Here's a breakdown of the prompt:


a) Say hello. Did you notice I greet ChatGPT? When I say 'treat ChatGPT like you're talking to a person,' I mean it. I am seeing time and again that keeping the humanity (greetings, thanks) truly affects the quality of the outcomes you'll get.


b) Give context. Just like a person, ChatGPT needs context. We're going to assume our intern, Sam, did not grow up in the USA and may have never heard of Pepto Bismol. It's our job to explain.


c) Lay out the goal. ChatGPT thrives on tangible, quantifiable goals. It wants to 'win' every query for you. Try to give your intern something to shoot for.


d) Three magic words: ACT AS IF.

ChatGPT is just waiting to hear about your job to be done and the role it should play. Give it a clear outline of 'who' they are in this query.

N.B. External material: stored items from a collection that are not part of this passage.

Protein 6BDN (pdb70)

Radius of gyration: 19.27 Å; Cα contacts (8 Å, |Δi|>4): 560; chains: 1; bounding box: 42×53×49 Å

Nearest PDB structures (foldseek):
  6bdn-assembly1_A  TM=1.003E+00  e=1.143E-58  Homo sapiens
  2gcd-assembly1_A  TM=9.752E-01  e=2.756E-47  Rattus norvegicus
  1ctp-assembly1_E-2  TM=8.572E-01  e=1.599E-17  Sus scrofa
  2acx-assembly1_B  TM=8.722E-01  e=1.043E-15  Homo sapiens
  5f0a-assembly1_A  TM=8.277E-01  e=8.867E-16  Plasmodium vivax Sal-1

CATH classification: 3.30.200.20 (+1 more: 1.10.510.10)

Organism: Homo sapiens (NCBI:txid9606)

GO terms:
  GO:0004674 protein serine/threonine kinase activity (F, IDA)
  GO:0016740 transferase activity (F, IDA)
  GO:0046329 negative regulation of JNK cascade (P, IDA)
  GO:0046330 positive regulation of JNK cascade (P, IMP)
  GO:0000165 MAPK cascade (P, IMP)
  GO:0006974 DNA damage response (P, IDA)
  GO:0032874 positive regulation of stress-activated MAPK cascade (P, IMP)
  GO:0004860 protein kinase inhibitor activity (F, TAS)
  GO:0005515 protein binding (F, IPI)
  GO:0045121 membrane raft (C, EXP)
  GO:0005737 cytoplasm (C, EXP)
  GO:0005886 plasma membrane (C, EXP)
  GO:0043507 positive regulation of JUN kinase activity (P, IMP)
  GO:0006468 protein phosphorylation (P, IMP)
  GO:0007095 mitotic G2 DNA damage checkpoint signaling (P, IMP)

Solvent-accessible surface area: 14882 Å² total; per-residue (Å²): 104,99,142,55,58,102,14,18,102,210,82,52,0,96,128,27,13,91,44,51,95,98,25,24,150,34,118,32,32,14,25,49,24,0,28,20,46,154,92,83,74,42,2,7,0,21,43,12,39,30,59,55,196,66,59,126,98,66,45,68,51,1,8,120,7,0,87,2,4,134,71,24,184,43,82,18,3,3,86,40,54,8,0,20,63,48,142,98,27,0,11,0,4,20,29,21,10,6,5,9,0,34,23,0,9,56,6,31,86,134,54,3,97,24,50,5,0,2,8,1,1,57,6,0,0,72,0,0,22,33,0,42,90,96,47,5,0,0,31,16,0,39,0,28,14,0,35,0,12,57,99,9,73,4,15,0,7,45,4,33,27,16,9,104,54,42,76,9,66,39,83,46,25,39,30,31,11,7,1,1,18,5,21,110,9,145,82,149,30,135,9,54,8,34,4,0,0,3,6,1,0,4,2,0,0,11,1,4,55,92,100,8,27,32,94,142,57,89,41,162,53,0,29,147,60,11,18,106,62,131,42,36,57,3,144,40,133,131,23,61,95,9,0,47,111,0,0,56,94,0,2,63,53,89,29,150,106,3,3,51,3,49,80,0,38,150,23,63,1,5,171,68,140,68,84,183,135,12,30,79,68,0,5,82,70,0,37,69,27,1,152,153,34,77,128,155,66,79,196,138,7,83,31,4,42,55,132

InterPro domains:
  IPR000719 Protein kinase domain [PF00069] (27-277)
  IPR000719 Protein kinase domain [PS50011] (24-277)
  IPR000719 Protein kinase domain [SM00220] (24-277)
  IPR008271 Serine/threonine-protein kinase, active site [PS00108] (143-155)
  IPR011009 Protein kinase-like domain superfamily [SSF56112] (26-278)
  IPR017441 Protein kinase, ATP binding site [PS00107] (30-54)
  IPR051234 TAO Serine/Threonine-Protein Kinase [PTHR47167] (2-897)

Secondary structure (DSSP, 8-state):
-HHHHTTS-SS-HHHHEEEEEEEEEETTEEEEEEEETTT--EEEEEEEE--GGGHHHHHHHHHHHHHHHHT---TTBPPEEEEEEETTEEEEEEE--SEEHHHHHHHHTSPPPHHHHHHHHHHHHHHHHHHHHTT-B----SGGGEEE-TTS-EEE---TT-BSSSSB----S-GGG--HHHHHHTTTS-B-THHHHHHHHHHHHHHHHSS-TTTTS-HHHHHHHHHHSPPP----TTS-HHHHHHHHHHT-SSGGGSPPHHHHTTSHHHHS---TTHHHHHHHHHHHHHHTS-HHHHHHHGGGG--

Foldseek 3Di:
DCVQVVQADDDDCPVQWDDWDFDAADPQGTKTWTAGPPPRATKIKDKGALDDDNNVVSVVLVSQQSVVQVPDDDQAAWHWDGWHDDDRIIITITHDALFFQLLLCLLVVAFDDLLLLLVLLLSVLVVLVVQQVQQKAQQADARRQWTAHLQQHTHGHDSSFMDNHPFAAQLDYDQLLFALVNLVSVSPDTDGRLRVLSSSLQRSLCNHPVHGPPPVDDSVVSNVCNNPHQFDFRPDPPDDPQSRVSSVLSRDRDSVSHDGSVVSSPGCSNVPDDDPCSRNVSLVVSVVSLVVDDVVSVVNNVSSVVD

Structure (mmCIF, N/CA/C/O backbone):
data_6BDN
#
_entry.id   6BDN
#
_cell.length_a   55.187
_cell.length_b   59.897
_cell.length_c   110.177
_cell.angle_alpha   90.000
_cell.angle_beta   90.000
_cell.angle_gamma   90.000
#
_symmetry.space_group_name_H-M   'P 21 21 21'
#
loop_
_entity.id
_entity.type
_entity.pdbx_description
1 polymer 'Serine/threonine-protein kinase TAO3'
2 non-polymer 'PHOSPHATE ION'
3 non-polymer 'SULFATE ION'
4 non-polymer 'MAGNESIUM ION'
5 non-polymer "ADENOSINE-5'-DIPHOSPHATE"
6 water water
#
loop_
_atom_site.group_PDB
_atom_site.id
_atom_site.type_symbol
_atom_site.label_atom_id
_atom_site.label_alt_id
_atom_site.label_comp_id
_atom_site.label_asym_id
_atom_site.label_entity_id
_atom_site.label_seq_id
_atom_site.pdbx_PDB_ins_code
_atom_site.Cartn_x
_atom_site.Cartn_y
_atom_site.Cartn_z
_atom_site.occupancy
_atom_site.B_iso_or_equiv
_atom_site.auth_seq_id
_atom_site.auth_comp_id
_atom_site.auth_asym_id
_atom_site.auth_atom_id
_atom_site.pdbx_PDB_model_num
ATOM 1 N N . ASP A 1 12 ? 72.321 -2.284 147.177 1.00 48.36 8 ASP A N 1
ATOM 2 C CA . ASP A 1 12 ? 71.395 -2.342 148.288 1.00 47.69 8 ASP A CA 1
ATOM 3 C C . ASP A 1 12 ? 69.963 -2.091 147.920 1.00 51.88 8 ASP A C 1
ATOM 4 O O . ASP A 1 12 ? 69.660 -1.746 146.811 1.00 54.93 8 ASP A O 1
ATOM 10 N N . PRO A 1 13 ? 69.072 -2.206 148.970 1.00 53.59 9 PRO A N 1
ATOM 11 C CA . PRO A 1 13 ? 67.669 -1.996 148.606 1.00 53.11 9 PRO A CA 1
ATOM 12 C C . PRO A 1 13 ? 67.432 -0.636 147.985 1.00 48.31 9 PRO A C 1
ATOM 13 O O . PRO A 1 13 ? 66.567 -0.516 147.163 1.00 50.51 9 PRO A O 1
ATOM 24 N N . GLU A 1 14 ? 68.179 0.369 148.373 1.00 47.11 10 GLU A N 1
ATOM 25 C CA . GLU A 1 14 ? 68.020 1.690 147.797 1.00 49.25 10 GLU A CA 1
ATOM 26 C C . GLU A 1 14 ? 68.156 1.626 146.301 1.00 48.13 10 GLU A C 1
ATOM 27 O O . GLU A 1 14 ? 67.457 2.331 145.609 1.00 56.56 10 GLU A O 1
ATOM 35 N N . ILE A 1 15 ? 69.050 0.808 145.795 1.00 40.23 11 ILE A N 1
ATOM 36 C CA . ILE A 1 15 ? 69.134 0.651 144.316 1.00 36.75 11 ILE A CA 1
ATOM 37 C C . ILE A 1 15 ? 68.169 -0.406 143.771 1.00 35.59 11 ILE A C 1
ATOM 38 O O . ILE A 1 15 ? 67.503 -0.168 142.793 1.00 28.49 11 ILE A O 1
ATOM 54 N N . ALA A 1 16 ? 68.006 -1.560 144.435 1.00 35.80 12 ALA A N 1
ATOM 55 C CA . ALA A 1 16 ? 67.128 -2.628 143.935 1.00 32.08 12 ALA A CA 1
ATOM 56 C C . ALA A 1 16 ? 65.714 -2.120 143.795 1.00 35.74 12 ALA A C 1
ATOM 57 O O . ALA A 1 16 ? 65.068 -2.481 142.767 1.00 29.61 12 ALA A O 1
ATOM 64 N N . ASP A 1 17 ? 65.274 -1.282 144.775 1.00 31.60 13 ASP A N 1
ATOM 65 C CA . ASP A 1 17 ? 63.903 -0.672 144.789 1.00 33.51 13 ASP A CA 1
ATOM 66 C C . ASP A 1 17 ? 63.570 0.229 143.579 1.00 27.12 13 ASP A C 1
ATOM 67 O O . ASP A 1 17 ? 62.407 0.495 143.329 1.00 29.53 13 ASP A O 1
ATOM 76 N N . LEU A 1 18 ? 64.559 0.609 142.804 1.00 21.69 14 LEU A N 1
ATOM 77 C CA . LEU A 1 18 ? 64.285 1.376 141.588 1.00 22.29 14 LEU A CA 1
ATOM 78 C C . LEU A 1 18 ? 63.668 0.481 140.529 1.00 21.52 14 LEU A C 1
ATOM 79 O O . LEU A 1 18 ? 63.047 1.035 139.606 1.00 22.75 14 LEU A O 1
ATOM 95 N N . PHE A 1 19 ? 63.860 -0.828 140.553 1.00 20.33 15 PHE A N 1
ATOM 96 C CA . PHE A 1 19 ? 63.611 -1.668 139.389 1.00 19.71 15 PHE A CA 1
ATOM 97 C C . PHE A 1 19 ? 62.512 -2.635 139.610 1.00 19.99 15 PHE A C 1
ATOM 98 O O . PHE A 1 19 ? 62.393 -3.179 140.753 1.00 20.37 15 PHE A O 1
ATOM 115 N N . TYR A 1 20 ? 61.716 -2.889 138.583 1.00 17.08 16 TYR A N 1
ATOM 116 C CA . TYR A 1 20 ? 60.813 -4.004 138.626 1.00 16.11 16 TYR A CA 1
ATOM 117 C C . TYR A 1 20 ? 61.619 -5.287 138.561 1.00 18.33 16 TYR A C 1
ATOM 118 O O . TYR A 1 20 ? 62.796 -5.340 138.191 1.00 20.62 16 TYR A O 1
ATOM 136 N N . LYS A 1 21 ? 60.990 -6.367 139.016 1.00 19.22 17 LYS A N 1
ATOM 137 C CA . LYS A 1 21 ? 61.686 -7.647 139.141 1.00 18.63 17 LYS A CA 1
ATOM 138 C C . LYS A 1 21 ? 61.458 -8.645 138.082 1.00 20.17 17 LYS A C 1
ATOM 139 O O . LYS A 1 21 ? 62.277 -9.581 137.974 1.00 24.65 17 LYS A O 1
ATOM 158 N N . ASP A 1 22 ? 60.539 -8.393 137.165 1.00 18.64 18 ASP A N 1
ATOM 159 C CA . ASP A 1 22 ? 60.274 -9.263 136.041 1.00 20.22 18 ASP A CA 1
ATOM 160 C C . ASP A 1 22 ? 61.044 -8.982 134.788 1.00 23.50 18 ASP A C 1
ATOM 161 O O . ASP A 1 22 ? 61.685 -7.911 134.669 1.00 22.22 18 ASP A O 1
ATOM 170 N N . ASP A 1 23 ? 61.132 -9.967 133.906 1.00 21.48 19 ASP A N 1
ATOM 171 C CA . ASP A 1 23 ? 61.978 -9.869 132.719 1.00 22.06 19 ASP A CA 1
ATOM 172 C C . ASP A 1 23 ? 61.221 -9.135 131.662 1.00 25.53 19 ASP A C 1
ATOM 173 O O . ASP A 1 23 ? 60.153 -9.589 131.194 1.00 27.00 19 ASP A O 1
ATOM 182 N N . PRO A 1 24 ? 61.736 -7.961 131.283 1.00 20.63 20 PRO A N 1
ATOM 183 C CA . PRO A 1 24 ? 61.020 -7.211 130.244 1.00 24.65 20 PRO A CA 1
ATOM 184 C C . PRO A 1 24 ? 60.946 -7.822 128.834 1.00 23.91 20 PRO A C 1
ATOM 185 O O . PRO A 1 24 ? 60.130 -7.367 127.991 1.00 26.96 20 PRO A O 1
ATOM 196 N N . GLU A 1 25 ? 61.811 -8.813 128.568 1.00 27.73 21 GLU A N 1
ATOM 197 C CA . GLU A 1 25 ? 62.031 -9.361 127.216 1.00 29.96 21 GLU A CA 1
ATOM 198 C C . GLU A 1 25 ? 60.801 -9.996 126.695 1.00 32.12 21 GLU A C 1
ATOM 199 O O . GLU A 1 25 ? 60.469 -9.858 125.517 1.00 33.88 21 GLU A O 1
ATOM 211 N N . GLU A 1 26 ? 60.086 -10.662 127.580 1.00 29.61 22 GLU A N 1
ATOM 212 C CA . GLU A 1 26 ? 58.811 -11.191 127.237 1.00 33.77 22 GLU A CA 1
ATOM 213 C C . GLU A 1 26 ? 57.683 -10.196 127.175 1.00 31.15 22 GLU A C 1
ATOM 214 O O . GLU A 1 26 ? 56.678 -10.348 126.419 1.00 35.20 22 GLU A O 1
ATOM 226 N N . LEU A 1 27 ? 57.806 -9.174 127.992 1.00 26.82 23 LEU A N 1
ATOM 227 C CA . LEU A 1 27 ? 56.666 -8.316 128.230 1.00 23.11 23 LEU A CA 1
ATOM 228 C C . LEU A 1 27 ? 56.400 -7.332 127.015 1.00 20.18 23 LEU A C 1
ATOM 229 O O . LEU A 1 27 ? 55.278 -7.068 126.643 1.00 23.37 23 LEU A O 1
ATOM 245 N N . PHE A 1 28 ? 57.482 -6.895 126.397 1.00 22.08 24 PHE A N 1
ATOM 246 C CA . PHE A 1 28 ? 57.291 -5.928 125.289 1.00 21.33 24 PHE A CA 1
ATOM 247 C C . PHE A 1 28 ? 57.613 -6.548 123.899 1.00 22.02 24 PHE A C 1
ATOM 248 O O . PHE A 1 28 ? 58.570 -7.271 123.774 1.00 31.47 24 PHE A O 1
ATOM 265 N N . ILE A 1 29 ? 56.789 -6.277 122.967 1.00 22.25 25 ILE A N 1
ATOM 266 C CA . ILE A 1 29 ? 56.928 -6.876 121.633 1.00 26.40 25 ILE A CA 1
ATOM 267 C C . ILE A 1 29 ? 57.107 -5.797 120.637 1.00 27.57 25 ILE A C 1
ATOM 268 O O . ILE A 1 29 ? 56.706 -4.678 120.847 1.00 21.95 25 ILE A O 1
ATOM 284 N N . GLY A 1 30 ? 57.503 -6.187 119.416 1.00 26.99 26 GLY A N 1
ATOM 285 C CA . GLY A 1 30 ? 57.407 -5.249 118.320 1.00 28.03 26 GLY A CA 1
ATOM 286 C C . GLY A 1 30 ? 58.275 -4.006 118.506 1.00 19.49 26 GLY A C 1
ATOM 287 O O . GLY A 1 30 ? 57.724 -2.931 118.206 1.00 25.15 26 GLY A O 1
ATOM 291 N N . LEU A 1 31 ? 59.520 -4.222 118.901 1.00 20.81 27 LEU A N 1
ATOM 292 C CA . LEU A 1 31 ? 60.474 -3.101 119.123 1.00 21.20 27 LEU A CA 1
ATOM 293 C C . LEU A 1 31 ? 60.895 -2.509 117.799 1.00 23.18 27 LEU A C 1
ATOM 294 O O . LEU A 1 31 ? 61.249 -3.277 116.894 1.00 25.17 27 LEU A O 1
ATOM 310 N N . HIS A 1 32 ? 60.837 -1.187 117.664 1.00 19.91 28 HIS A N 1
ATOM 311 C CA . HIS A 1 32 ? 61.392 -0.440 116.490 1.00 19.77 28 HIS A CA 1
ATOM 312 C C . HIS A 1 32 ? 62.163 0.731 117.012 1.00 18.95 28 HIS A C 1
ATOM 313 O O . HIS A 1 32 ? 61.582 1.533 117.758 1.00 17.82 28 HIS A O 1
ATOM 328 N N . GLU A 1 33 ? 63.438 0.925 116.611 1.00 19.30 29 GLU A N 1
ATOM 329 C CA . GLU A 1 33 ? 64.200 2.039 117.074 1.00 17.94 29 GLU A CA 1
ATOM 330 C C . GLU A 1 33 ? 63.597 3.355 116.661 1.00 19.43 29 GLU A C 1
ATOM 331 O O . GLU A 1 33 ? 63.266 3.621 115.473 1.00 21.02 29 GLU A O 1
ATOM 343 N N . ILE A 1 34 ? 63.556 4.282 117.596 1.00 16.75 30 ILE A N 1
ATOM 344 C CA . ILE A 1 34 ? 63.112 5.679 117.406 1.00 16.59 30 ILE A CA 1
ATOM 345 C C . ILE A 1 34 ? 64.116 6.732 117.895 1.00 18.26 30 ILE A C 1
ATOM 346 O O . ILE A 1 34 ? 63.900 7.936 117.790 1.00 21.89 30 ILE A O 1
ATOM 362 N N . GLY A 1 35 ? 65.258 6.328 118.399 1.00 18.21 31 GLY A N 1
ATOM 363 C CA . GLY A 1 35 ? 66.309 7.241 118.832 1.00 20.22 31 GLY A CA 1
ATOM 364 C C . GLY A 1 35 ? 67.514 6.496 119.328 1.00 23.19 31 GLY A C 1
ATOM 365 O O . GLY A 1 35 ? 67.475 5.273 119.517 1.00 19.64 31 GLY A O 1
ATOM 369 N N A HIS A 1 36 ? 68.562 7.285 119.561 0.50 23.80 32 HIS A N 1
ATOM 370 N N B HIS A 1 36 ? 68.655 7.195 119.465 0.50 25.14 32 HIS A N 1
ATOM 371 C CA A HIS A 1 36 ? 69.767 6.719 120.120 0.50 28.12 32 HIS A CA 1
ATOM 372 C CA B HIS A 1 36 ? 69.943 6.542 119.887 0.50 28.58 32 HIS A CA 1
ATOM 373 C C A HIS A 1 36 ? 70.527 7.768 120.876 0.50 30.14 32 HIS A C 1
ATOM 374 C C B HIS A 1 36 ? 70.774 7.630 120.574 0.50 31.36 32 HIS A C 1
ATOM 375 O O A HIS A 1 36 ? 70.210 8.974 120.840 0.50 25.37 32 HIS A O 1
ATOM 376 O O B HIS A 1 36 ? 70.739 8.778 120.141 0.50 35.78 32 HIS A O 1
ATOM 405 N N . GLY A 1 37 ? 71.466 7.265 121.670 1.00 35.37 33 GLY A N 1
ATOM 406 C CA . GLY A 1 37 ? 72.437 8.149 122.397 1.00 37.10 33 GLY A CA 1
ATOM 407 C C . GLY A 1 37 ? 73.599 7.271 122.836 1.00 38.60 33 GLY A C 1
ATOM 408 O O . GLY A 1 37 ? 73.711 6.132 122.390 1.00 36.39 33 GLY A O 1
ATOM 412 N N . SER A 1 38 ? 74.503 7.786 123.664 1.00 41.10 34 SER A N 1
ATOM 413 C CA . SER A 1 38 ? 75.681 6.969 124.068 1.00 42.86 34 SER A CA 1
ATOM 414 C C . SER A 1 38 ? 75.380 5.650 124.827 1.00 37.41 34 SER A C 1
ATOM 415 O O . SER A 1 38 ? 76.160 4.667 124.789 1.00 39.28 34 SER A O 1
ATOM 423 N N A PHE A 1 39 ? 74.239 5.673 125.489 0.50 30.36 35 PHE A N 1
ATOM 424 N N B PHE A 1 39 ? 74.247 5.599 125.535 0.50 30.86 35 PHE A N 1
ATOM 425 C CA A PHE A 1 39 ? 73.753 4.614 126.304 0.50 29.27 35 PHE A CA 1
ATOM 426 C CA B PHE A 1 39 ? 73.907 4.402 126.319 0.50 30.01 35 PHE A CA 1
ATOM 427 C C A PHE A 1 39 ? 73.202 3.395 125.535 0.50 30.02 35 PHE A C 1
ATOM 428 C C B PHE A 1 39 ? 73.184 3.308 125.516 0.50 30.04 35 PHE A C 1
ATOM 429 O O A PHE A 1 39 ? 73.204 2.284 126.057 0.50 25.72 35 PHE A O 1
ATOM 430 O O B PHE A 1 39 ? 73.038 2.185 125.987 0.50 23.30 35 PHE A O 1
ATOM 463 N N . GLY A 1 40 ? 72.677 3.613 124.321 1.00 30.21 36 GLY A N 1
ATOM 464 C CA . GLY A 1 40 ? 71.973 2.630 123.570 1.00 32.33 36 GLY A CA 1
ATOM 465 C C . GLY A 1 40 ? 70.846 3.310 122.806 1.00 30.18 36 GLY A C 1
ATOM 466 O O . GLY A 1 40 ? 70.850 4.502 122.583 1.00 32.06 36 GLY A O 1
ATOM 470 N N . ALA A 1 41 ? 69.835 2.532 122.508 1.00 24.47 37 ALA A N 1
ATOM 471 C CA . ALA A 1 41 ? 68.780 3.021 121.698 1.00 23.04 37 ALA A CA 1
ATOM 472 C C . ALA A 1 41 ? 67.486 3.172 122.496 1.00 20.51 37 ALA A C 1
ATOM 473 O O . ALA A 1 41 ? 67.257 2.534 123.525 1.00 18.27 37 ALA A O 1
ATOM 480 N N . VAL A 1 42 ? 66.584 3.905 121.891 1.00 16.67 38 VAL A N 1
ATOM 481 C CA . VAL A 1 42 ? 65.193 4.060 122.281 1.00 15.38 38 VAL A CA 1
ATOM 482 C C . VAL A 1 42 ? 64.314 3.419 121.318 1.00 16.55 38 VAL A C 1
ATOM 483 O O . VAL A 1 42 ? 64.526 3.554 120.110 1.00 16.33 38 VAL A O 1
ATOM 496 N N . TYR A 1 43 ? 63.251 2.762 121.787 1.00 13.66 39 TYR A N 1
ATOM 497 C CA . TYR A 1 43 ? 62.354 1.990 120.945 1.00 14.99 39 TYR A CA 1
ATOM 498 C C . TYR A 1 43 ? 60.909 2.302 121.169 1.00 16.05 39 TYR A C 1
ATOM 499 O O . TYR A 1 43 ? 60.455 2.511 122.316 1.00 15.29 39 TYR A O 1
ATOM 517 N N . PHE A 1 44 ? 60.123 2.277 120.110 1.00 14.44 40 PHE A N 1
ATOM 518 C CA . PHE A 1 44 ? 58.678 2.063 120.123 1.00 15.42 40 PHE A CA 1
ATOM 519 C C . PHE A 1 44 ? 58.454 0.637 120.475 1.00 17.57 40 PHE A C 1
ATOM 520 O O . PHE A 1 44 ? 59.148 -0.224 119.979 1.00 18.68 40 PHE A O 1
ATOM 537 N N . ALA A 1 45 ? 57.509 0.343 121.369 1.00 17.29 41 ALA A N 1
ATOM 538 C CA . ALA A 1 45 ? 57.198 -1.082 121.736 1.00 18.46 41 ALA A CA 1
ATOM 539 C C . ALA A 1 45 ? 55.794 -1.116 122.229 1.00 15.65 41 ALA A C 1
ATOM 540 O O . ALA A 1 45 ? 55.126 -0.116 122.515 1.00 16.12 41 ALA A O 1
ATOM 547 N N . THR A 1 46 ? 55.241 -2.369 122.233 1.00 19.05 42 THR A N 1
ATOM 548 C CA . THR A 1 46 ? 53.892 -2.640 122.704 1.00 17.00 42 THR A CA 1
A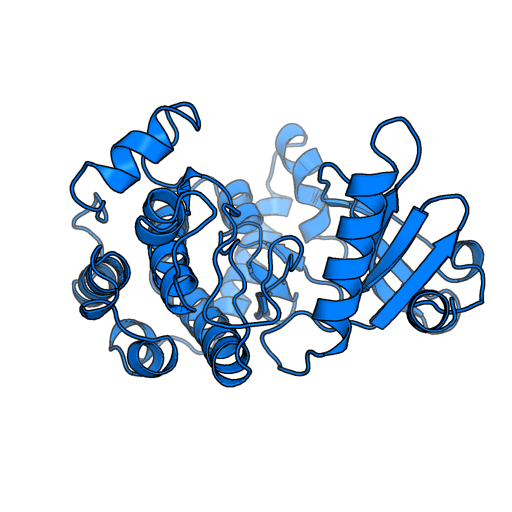TOM 549 C C . THR A 1 46 ? 53.933 -3.691 123.781 1.00 16.06 42 THR A C 1
ATOM 550 O O . THR A 1 46 ? 54.702 -4.623 123.748 1.00 18.44 42 THR A O 1
ATOM 561 N N . ASN A 1 47 ? 53.212 -3.404 124.882 1.00 18.01 43 ASN A N 1
ATOM 562 C CA . ASN A 1 47 ? 53.009 -4.441 125.954 1.00 17.87 43 ASN A CA 1
ATOM 563 C C . ASN A 1 47 ? 52.054 -5.528 125.340 1.00 17.27 43 ASN A C 1
ATOM 564 O O . ASN A 1 47 ? 50.989 -5.224 124.900 1.00 18.51 43 ASN A O 1
ATOM 575 N N . ALA A 1 48 ? 52.602 -6.709 125.357 1.00 19.49 44 ALA A N 1
ATOM 576 C CA . ALA A 1 48 ? 52.007 -7.911 124.779 1.00 22.29 44 ALA A CA 1
ATOM 577 C C . ALA A 1 48 ? 50.689 -8.270 125.432 1.00 27.37 44 ALA A C 1
ATOM 578 O O . ALA A 1 48 ? 49.748 -8.687 124.715 1.00 29.10 44 ALA A O 1
ATOM 585 N N . HIS A 1 49 ? 50.514 -7.906 126.708 1.00 23.31 45 HIS A N 1
ATOM 586 C CA . HIS A 1 49 ? 49.275 -8.212 127.389 1.00 23.56 45 HIS A CA 1
ATOM 587 C C . HIS A 1 49 ? 48.235 -7.143 127.388 1.00 25.94 45 HIS A C 1
ATOM 588 O O . HIS A 1 49 ? 47.016 -7.380 127.248 1.00 23.31 45 HIS A O 1
ATOM 603 N N . THR A 1 50 ? 48.662 -5.893 127.585 1.00 20.48 46 THR A N 1
ATOM 604 C CA . THR A 1 50 ? 47.734 -4.803 127.615 1.00 19.48 46 THR A CA 1
ATOM 605 C C . THR A 1 50 ? 47.526 -4.054 126.316 1.00 20.92 46 THR A C 1
ATOM 606 O O . THR A 1 50 ? 46.625 -3.211 126.249 1.00 25.84 46 THR A O 1
ATOM 617 N N . SER A 1 51 ? 48.395 -4.350 125.322 1.00 20.67 47 SER A N 1
ATOM 618 C CA . SER A 1 51 ? 48.418 -3.664 124.006 1.00 24.62 47 SER A CA 1
ATOM 619 C C . SER A 1 51 ? 48.907 -2.210 124.116 1.00 23.32 47 SER A C 1
ATOM 620 O O . SER A 1 51 ? 48.754 -1.473 123.148 1.00 25.65 47 SER A O 1
ATOM 628 N N . GLU A 1 52 ? 49.317 -1.713 125.269 1.00 21.69 48 GLU A N 1
ATOM 629 C CA . GLU A 1 52 ? 49.705 -0.315 125.367 1.00 21.66 48 GLU A CA 1
ATOM 630 C C . GLU A 1 52 ? 51.015 -0.070 124.629 1.00 18.90 48 GLU A C 1
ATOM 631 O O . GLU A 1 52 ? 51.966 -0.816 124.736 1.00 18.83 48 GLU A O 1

e) Make sure your intern gets it.

Maybe half the time, you're going to find that ChatGPT does not quite understand what you are asking it to do. We want to course-correct as soon as possible here, so always always ask ChatGPT to repeat the query back to you.


4. Review ChatGPT's Recap Closely

In our example, below, Sam got it right. But don't let him push you to 'get started' if he's got it wrong. This is the time to course correct, if we want to keep the the rest of the conversation on track. Do not be rushed.


5. Outline the Deliverables

How can intern Sam do his job right if he doesn't understand what is due? Just like we double-checked that he had the task guidelines correct, we're going to make sure to be very specific when it comes to what we expect to get back.


6. Review ChatGPT's Results. Pick 3-4 Favorites.

Okay - Sam was raring to go, so I let him run. He came back with a list of Pepto Bismol rebrand concepts, in no specific order. I asked him to prioritize a few selects, telling me why he liked those best. I know, I know...your every fiber feels ridiculous, but ask. And always ask why.


7. File Those Top 3 for Your Team's Brainstorm


Best case scenario? You immediately love ChatGPT's 3-4 picks, agreeing wholeheartedly with the reasoning, the concepts, the ethos. Done.


But just like with people...That's a tall order and a long shot.


In most cases, the first batch of results returned to me by my intern are basic. Lame. Uncreative. Or maybe there's one I like. Don't settle. If the first collection of brainstorm results are basic and uncreative,... I tell ChatGPT that I do not like any of these ideas, because they are basic and uncreative.


Ask for more. Keep asking. Keep sending Sam back to the drawing board until you start to get excited by the results. I find that oftentimes, ChatGPT's first round of results are mundane or typical. I also know that if I keep asking, it will run out of mundane and typical suggestions, and start to at least provide original, interesting, potentially weird results.


And that's basically what creativity is, right? Weird, offbeat, unexpected results. Don't rest until you get those. Then file them away...we have a creative brainstorm to plan with your team.


And Sam is invited.


Ready for the team brainstorm? Dive in to Part 2!


Bonus Content: Here's how I handle off-track results.

Just like with people, ChatGPT might not 'get' what you want at first. And just like with people, you try to patiently explain a different way. Or give more context. Provide links, images, text copy. Maybe reframe. When you work closely with a partner, it takes some time to get in sync. This is the same type of investment. Try it.